## How to complete this task
Within the data that follows, set down exactly the lines from the one containing "Structure (mmCIF, N/CA/C/O" through the one containing "ATOM 19 N N", both ends included.

+++ Dataset extract

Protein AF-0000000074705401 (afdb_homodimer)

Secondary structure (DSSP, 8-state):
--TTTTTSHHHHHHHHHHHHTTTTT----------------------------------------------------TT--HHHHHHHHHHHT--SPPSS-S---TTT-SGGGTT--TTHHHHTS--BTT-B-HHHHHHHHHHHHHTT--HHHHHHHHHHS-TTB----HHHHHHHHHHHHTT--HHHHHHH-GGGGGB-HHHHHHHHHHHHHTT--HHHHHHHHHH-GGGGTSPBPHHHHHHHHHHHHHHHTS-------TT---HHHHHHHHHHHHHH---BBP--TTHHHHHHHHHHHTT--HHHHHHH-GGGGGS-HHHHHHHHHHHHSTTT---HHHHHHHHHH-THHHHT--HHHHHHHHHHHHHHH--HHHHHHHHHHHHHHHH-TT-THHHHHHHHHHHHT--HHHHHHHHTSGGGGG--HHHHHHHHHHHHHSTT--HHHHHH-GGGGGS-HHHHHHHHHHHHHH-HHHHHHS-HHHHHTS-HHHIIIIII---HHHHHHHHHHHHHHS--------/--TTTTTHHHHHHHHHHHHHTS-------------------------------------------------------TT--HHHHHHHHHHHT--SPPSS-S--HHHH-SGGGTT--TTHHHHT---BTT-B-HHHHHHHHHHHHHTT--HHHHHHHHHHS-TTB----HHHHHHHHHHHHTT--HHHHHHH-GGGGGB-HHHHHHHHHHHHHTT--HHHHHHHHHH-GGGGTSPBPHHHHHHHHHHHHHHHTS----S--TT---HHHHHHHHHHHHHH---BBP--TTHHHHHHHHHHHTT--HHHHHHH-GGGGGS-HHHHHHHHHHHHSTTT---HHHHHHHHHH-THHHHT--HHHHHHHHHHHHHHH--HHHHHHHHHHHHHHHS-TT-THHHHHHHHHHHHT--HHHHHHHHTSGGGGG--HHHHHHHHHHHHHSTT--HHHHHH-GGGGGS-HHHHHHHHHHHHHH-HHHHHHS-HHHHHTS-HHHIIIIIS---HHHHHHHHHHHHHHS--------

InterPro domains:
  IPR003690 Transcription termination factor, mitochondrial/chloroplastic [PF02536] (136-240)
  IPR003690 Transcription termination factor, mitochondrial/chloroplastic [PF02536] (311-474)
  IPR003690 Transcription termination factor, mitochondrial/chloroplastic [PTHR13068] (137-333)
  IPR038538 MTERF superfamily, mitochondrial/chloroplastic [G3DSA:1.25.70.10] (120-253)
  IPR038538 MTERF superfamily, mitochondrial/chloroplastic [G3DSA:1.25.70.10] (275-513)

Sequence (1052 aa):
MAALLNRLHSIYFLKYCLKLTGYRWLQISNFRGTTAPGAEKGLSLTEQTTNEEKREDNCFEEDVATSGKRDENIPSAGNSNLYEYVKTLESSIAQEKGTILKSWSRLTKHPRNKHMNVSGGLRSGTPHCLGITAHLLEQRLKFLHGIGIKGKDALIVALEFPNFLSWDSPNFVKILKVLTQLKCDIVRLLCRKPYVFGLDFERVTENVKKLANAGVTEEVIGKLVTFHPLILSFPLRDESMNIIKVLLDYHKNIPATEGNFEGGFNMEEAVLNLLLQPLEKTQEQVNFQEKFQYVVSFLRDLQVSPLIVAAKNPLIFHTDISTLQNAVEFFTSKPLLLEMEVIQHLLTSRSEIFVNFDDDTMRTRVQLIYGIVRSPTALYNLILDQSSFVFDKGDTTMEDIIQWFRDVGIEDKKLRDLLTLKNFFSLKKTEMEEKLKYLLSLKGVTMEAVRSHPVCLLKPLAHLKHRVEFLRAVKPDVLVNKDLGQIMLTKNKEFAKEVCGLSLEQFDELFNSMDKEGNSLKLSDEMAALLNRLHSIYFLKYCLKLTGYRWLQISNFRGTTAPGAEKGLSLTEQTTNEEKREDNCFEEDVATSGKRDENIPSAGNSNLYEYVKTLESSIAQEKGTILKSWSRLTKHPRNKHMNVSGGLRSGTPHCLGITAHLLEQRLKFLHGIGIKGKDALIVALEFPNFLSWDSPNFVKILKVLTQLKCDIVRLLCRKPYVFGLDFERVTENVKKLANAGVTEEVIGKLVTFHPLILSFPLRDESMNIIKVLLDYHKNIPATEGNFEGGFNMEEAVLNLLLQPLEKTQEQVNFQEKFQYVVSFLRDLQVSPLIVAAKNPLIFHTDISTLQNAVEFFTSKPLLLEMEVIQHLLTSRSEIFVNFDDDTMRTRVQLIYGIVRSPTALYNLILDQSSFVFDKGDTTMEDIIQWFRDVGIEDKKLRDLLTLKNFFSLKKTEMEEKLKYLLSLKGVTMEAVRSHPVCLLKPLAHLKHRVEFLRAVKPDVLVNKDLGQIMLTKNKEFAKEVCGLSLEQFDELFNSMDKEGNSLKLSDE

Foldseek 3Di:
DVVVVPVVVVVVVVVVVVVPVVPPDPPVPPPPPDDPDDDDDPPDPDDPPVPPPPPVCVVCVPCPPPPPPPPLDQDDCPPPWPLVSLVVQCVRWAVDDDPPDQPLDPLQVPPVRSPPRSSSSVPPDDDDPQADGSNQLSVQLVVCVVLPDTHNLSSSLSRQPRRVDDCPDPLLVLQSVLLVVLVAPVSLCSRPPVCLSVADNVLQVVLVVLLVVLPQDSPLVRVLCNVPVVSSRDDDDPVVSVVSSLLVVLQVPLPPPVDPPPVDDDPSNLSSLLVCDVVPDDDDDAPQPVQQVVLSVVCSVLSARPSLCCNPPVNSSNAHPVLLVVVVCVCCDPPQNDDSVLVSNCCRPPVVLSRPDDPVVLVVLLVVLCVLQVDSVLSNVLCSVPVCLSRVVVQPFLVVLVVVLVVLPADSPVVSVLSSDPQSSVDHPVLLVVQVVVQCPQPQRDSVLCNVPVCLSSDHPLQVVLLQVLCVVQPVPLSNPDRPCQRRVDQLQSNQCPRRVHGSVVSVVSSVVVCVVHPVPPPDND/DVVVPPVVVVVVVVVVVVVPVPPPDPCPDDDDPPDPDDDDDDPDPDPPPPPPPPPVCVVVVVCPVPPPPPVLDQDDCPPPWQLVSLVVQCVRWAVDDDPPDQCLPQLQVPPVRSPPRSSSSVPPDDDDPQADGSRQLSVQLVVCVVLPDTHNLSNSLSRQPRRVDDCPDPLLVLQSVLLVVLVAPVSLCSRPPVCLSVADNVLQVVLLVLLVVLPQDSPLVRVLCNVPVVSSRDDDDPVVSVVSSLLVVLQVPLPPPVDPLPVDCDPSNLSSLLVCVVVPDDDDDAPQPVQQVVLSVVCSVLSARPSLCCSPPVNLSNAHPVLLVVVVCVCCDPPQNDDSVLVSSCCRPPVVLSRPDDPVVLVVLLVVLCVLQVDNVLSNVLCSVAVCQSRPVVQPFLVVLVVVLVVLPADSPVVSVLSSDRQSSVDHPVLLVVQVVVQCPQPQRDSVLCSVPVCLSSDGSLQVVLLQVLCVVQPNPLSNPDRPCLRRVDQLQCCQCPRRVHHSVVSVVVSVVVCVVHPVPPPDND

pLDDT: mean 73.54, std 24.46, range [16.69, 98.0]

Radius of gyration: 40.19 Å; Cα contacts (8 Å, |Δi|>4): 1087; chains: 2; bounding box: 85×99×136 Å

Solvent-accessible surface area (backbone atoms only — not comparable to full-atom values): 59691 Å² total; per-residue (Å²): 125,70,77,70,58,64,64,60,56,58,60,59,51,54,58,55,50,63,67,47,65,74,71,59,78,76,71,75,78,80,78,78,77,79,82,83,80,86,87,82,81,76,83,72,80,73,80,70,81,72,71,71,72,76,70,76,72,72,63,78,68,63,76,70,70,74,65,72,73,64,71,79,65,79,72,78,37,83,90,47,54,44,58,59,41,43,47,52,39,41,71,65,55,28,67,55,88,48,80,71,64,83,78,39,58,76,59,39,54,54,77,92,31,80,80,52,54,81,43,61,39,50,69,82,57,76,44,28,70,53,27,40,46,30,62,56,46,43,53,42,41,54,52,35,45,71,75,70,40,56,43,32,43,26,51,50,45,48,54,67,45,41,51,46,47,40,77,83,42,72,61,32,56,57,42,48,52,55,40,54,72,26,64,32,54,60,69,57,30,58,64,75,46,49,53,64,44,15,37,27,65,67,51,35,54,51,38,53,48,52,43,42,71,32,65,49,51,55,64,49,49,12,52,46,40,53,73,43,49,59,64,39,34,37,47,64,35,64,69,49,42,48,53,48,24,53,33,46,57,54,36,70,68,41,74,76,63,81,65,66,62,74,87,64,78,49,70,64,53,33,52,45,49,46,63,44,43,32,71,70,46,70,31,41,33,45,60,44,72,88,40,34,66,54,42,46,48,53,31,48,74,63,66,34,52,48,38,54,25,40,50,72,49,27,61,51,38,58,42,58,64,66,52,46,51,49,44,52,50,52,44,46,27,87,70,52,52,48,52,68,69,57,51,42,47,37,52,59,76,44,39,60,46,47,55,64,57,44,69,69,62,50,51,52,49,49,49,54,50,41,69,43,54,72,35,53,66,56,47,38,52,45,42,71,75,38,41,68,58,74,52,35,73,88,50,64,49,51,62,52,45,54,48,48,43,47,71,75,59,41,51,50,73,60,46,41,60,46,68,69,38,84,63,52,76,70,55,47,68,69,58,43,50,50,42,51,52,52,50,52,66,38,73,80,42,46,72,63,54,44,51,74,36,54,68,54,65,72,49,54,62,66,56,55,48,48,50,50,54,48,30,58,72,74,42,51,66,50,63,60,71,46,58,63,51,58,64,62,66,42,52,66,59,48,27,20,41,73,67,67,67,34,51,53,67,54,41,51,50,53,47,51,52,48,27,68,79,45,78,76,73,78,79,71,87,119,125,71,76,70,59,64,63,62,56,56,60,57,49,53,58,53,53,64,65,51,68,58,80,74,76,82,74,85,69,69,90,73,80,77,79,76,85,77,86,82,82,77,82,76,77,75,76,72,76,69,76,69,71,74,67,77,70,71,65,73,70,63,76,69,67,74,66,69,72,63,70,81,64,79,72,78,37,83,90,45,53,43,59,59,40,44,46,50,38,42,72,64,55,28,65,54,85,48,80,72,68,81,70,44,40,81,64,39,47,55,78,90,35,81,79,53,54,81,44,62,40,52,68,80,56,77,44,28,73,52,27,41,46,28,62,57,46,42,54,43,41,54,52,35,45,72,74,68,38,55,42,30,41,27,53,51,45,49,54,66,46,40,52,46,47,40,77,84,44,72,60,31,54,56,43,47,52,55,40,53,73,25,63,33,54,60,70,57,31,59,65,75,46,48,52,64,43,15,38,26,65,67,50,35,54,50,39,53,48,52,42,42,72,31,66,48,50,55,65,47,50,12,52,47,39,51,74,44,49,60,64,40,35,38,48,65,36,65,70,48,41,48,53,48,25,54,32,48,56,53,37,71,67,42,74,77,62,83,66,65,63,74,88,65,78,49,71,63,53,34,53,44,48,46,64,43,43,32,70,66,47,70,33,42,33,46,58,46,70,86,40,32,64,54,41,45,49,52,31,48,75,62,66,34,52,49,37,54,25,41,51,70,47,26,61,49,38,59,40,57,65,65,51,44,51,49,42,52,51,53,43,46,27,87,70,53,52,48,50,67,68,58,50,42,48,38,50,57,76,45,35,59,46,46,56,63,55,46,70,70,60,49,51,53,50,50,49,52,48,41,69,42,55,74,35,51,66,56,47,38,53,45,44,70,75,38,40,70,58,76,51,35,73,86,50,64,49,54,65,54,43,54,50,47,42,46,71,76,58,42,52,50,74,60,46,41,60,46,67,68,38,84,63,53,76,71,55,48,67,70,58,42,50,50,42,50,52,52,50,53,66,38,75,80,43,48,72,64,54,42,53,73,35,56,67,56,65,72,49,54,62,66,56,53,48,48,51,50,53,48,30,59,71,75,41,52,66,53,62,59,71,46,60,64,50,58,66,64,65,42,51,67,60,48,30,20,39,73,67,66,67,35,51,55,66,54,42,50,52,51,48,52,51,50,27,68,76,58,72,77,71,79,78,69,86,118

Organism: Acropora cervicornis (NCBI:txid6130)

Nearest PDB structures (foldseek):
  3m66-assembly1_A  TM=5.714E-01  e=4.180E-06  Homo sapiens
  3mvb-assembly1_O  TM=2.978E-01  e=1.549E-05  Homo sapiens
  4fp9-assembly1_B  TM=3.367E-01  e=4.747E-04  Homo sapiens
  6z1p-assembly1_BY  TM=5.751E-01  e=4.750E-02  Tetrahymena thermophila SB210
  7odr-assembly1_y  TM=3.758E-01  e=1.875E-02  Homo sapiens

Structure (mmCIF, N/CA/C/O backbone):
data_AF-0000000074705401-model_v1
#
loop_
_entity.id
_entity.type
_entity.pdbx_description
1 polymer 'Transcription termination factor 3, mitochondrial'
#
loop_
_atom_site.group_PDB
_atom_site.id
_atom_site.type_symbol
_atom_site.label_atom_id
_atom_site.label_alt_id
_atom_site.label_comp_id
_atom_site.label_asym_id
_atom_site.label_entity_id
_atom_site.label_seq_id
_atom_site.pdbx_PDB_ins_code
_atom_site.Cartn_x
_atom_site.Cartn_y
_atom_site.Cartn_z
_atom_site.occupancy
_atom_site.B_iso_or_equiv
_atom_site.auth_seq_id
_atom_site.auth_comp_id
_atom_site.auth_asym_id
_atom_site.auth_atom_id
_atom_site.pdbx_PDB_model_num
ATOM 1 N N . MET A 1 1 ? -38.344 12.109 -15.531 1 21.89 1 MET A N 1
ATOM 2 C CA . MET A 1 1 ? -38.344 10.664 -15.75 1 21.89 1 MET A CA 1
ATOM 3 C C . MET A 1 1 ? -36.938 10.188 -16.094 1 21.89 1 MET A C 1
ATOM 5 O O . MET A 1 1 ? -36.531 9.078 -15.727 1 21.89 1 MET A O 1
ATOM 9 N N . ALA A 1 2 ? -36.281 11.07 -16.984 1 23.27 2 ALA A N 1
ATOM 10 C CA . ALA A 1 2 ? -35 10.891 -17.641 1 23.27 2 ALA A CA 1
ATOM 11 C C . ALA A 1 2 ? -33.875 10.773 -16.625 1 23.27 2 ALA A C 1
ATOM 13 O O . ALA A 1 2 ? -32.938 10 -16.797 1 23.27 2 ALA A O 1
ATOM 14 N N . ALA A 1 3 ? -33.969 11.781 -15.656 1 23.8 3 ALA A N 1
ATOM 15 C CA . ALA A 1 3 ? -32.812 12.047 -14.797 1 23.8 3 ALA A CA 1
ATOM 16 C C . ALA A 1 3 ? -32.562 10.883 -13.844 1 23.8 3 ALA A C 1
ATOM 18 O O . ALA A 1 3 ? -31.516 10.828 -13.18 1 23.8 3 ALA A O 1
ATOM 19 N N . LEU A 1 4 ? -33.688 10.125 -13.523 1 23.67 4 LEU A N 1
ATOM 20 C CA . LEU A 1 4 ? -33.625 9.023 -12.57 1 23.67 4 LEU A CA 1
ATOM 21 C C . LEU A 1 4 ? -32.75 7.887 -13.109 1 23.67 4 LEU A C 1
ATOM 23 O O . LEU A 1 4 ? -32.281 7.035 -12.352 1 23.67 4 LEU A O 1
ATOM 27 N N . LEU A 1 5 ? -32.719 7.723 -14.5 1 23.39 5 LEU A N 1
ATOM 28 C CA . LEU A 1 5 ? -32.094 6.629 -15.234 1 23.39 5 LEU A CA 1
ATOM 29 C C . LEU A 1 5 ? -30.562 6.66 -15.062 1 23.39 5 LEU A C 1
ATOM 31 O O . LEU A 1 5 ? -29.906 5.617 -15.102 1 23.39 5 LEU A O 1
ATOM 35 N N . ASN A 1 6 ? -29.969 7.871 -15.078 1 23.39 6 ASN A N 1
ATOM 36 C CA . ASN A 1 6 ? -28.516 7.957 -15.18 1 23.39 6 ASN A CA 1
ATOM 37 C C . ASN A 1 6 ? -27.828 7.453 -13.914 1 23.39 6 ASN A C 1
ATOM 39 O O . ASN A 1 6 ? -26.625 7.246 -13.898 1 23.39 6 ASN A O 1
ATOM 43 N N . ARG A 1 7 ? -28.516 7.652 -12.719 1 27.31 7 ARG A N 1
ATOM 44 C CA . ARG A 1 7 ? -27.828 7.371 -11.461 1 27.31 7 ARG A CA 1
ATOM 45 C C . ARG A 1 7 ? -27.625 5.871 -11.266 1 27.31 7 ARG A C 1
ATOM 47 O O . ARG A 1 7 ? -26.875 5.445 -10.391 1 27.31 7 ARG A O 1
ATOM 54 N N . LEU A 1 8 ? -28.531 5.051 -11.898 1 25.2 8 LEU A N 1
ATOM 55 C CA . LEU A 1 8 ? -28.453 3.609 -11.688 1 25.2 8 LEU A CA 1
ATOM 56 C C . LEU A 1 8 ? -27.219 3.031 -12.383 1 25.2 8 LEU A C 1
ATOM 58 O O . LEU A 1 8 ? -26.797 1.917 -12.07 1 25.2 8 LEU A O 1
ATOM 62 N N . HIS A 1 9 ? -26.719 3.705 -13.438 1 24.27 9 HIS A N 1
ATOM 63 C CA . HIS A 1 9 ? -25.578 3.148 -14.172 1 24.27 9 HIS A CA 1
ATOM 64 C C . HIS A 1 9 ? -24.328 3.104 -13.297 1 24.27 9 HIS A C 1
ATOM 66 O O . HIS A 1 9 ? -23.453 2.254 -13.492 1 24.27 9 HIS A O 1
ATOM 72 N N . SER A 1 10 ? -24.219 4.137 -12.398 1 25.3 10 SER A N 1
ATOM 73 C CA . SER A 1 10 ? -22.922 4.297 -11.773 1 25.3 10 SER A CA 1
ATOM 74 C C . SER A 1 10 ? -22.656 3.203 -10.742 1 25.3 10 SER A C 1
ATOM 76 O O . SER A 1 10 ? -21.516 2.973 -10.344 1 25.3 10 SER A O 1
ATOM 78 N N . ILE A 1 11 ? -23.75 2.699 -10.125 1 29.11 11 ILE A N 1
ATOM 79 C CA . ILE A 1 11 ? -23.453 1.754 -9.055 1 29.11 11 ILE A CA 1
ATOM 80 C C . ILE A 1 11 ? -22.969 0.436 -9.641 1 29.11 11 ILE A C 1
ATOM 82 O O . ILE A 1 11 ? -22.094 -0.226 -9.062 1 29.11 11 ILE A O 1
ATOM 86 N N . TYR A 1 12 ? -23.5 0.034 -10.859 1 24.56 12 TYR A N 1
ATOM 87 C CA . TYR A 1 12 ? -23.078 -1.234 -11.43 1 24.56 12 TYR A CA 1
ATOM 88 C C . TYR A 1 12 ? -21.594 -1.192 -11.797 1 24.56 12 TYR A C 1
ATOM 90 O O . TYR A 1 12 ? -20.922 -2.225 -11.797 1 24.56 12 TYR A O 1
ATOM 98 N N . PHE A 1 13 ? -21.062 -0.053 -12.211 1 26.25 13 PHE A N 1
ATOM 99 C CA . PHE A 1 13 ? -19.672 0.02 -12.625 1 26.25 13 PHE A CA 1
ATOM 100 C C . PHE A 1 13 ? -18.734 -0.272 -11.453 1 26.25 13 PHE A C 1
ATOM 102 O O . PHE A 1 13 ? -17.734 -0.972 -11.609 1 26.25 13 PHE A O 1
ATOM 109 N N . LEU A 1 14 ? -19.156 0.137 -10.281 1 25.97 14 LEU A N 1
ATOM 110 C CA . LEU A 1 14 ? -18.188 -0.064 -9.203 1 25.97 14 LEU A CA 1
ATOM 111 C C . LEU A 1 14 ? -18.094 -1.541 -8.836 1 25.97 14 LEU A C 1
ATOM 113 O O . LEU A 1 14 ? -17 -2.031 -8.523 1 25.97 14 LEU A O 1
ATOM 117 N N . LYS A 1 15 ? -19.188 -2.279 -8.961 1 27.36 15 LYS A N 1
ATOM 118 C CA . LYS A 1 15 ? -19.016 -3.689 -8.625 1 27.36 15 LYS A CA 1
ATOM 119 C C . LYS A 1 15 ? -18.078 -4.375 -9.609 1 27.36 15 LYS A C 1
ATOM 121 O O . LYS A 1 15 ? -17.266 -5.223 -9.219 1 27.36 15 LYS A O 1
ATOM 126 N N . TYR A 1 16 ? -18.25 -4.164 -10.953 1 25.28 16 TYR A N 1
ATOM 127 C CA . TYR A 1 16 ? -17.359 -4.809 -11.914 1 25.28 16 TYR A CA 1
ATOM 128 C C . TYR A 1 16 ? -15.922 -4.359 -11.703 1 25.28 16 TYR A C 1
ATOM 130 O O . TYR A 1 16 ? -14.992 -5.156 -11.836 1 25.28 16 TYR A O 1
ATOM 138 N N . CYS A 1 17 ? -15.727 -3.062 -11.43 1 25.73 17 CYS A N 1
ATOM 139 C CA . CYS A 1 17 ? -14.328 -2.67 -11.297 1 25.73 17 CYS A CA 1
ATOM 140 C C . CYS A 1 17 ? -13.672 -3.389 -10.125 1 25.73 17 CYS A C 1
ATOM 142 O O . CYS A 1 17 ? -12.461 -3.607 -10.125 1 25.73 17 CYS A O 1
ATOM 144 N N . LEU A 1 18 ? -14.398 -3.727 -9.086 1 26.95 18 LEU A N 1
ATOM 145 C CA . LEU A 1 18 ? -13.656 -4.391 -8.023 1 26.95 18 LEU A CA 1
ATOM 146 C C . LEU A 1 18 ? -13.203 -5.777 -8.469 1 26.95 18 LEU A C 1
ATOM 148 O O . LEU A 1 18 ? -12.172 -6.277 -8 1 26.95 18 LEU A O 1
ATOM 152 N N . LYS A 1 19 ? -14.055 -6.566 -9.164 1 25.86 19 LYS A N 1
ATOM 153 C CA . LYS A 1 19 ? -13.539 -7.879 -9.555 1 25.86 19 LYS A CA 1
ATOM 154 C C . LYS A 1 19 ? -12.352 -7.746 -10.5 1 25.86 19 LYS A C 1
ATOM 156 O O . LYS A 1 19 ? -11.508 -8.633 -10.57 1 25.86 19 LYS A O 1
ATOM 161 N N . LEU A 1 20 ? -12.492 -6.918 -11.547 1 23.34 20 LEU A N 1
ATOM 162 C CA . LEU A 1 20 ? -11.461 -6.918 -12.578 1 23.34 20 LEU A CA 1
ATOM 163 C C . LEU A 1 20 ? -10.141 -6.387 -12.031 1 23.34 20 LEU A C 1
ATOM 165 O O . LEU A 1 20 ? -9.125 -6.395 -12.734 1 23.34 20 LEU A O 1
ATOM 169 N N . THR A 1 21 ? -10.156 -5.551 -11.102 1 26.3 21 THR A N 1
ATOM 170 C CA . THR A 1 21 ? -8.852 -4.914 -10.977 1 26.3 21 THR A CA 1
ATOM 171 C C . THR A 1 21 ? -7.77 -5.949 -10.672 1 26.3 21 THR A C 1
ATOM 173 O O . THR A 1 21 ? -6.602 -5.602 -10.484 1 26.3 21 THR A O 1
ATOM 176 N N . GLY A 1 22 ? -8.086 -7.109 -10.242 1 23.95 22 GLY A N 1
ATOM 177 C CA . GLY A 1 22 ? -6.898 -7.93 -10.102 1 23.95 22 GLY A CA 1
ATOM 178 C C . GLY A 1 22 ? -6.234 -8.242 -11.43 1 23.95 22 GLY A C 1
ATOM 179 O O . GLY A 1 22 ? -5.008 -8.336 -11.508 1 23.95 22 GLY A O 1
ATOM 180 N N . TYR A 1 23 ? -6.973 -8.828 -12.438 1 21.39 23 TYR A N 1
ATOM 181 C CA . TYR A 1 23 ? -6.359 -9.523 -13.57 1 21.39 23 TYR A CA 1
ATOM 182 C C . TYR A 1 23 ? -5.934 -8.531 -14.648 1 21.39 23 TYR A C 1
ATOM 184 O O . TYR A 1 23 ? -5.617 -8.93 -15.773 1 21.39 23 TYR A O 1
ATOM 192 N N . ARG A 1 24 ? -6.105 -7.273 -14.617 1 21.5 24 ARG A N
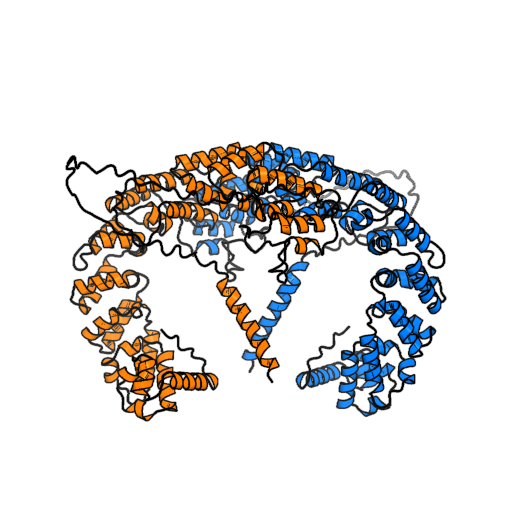 1
ATOM 193 C CA . ARG A 1 24 ? -5.957 -6.633 -15.922 1 21.5 24 ARG A CA 1
ATOM 194 C C . ARG A 1 24 ? -4.676 -7.094 -16.609 1 21.5 24 ARG A C 1
ATOM 196 O O . ARG A 1 24 ? -4.691 -7.43 -17.797 1 21.5 24 ARG A O 1
ATOM 203 N N . TRP A 1 25 ? -3.51 -6.379 -16.484 1 20.22 25 TRP A N 1
ATOM 204 C CA . TRP A 1 25 ? -2.729 -5.832 -17.594 1 20.22 25 TRP A CA 1
ATOM 205 C C . TRP A 1 25 ? -1.926 -6.93 -18.281 1 20.22 25 TRP A C 1
ATOM 207 O O . TRP A 1 25 ? -1.026 -6.641 -19.078 1 20.22 25 TRP A O 1
ATOM 217 N N . LEU A 1 26 ? -2.098 -8.18 -18.125 1 18.55 26 LEU A N 1
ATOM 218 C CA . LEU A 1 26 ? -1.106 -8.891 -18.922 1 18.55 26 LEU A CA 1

++++++

## Written answer
Structure (mmCIF, N/CA/C/O backbone):
data_AF-0000000074705401-model_v1
#
loop_
_entity.id
_entity.type
_entity.pdbx_description
1 polymer 'Transcription termination factor 3, mitochondrial'
#
loop_
_atom_site.group_PDB
_atom_site.id
_atom_site.type_symbol
_atom_site.label_atom_id
_atom_site.label_alt_id
_atom_site.label_comp_id
_atom_site.label_asym_id
_atom_site.label_entity_id
_atom_site.label_seq_id
_atom_site.pdbx_PDB_ins_code
_atom_site.Cartn_x
_atom_site.Cartn_y
_atom_site.Cartn_z
_atom_site.occupancy
_atom_site.B_iso_or_equiv
_atom_site.auth_seq_id
_atom_site.auth_comp_id
_atom_site.auth_asym_id
_atom_site.auth_atom_id
_atom_site.pdbx_PDB_model_num
ATOM 1 N N . MET A 1 1 ? -38.344 12.109 -15.531 1 21.89 1 MET A N 1
ATOM 2 C CA . MET A 1 1 ? -38.344 10.664 -15.75 1 21.89 1 MET A CA 1
ATOM 3 C C . MET A 1 1 ? -36.938 10.188 -16.094 1 21.89 1 MET A C 1
ATOM 5 O O . MET A 1 1 ? -36.531 9.078 -15.727 1 21.89 1 MET A O 1
ATOM 9 N N . ALA A 1 2 ? -36.281 11.07 -16.984 1 23.27 2 ALA A N 1
ATOM 10 C CA . ALA A 1 2 ? -35 10.891 -17.641 1 23.27 2 ALA A CA 1
ATOM 11 C C . ALA A 1 2 ? -33.875 10.773 -16.625 1 23.27 2 ALA A C 1
ATOM 13 O O . ALA A 1 2 ? -32.938 10 -16.797 1 23.27 2 ALA A O 1
ATOM 14 N N . ALA A 1 3 ? -33.969 11.781 -15.656 1 23.8 3 ALA A N 1
ATOM 15 C CA . ALA A 1 3 ? -32.812 12.047 -14.797 1 23.8 3 ALA A CA 1
ATOM 16 C C . ALA A 1 3 ? -32.562 10.883 -13.844 1 23.8 3 ALA A C 1
ATOM 18 O O . ALA A 1 3 ? -31.516 10.828 -13.18 1 23.8 3 ALA A O 1
ATOM 19 N N . LEU A 1 4 ? -33.688 10.125 -13.523 1 23.67 4 LEU A N 1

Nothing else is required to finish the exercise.